Я ежусь. Не от пронзающего тело холода, от гадких воспоминаний о моем крахе, как человека, как мужика, как мужа. «Зонт» почти не видно за летящим крупными хлопьями снегом. Тонкая фигурка в желтом пальто выделяется в этой холодной белизне, словно яркий фонарь в кромешной темноте.
Я ненавидел это пальто всеми фибрами души. Длинное, до самых тоненьких щиколоток, перетянутое поясом на почти прозрачной Леркиной талией, оно выглядело глупо и несовременно. Но сейчас я так обрадовался этой дурацкой тряпке, словно голодный, получивший кусок хлеба. Ускорил шаг, почти до бега, лишь бы скорее встретиться со своим прошлым. Счастливым прошлым, как оказалось. Снег усилился, и теперь белые хлопья, похожие на распустившиеся, воздушные попкорнины, сыплющиеся из прохудившегося небесного «пакета», летели плотной стеной. И я все боялся, что видение исчезнет, растворится в этом сияющем безумии, словно ароматная карамель, которой поливают воздушную кукурузу.
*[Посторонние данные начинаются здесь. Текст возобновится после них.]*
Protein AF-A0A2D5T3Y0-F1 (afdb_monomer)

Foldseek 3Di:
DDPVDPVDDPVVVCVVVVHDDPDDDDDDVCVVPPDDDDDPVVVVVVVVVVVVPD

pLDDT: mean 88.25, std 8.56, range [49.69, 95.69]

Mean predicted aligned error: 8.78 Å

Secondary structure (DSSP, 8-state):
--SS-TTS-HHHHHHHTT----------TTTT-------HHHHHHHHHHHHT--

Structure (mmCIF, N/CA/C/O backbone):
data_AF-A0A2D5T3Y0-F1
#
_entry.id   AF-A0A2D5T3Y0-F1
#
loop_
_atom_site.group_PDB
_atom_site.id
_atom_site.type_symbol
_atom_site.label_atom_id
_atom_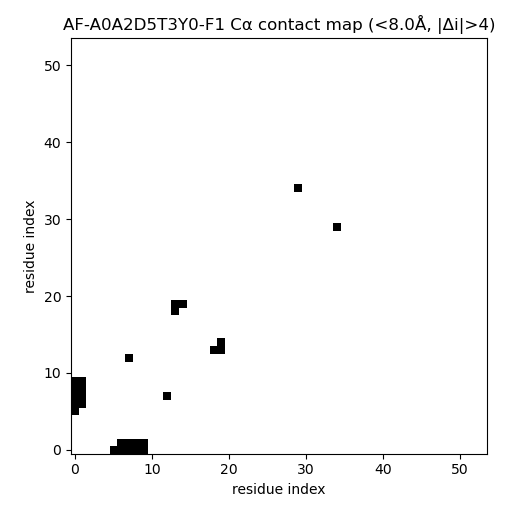site.label_alt_id
_atom_site.label_comp_id
_atom_site.label_asym_id
_atom_site.label_entity_id
_atom_site.label_seq_id
_atom_site.pdbx_PDB_ins_code
_atom_site.Cartn_x
_atom_site.Cartn_y
_atom_site.Cartn_z
_atom_site.occupancy
_atom_site.B_iso_or_equiv
_atom_site.auth_seq_id
_atom_site.auth_comp_id
_atom_site.auth_asym_id
_atom_site.auth_atom_id
_atom_site.pdbx_PDB_model_num
ATOM 1 N N . ALA A 1 1 ? 0.563 -3.084 15.479 1.00 80.50 1 ALA A N 1
ATOM 2 C CA . ALA A 1 1 ? 0.766 -1.878 16.303 1.00 80.50 1 ALA A CA 1
ATOM 3 C C . ALA A 1 1 ? 0.255 -0.659 15.543 1.00 80.50 1 ALA A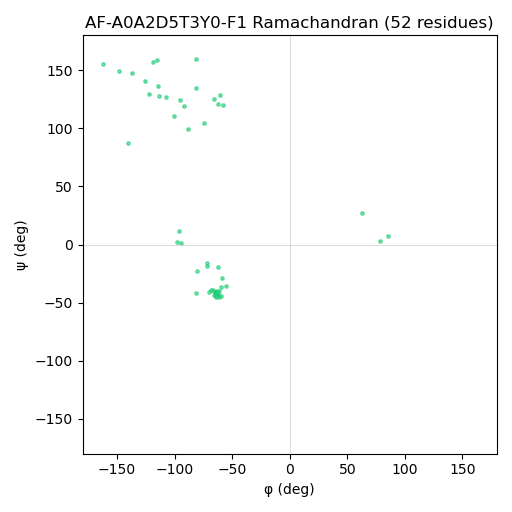 C 1
ATOM 5 O O . ALA A 1 1 ? 0.412 -0.611 14.328 1.00 80.50 1 ALA A O 1
ATOM 6 N N . PHE A 1 2 ? -0.392 0.283 16.222 1.00 92.19 2 PHE A N 1
ATOM 7 C CA . PHE A 1 2 ? -0.777 1.580 15.675 1.00 92.19 2 PHE A CA 1
ATOM 8 C C . PHE A 1 2 ? 0.424 2.532 15.732 1.00 92.19 2 PHE A C 1
ATOM 10 O O . PHE A 1 2 ? 1.112 2.586 16.743 1.00 92.19 2 PHE A O 1
ATOM 17 N N . ILE A 1 3 ? 0.698 3.276 14.657 1.00 92.94 3 ILE A N 1
ATOM 18 C CA . ILE A 1 3 ? 1.924 4.089 14.542 1.00 92.94 3 ILE A CA 1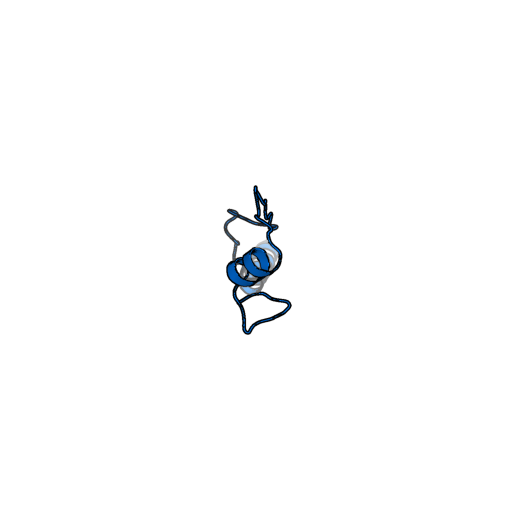
ATOM 19 C C . ILE A 1 3 ? 2.009 5.166 15.636 1.00 92.94 3 ILE A C 1
ATOM 21 O O . ILE A 1 3 ? 3.081 5.383 16.191 1.00 92.94 3 ILE A O 1
ATOM 25 N N . MET A 1 4 ? 0.889 5.813 15.979 1.00 91.94 4 MET A N 1
ATOM 26 C CA . MET A 1 4 ? 0.869 6.875 16.998 1.00 91.94 4 MET A CA 1
ATOM 27 C C . MET A 1 4 ? 0.850 6.330 18.432 1.00 91.94 4 MET A C 1
ATOM 29 O O . MET A 1 4 ? 1.263 7.022 19.358 1.00 91.94 4 MET A O 1
ATOM 33 N N . GLU A 1 5 ? 0.394 5.091 18.623 1.00 92.50 5 GLU A N 1
ATOM 34 C CA . GLU A 1 5 ? 0.421 4.408 19.915 1.00 92.50 5 GLU A CA 1
ATOM 35 C C . GLU A 1 5 ? 0.800 2.928 19.720 1.00 92.50 5 GLU A C 1
ATOM 37 O O . GLU A 1 5 ? -0.071 2.063 19.586 1.00 92.50 5 GLU A O 1
ATOM 42 N N . PRO A 1 6 ? 2.107 2.600 19.716 1.00 93.56 6 PRO A N 1
ATOM 43 C CA . PRO A 1 6 ? 2.597 1.272 19.333 1.00 93.56 6 PRO A CA 1
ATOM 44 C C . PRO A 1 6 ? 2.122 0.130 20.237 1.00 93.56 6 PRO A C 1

- Снежинки похожи на маленьких фей,- говорила Лерка. Она всегда радовалась снегопаду. Ловила маленькие кристаллики ужасными лохматыми варежками. Я всегда задавался вопросом, где она их брала. У моей жены были странные вкусы в одежде, но при этом ей как — то удавалось выглядеть не нелепой дурочкой, а гармоничной и милой. И все вокруг это замечали. Борька даже был в нее влюблен. Тайно и безответно, но я то видел, и в душе всегда над ним смеялся. Она была моей. Все что он желал принадлежало мне, и это несказанно веселило. Все видели какая она - моя жена, кроме меня. Я стеснялся. Стеснялся ее смешных рассуждений, искреннего громкого смеха, растрепанных белокурых волос, маленьких ступней из-за которых нам приходилось ходить в «Детский мир», чтобы моя жена не ходила босой. У нее был тридцать четвертый размер ноги. Малюсенькая лапка. Однажды Лерка купила резиновые сапоги с нарисованными на голенищах веселыми жабами, держащими в своих перепончатых грабках смешные зонтики. И сейчас мне весело, и я понимаю – это было мило ее сердцу, это ее радовало. А тогда я жутко рассердился.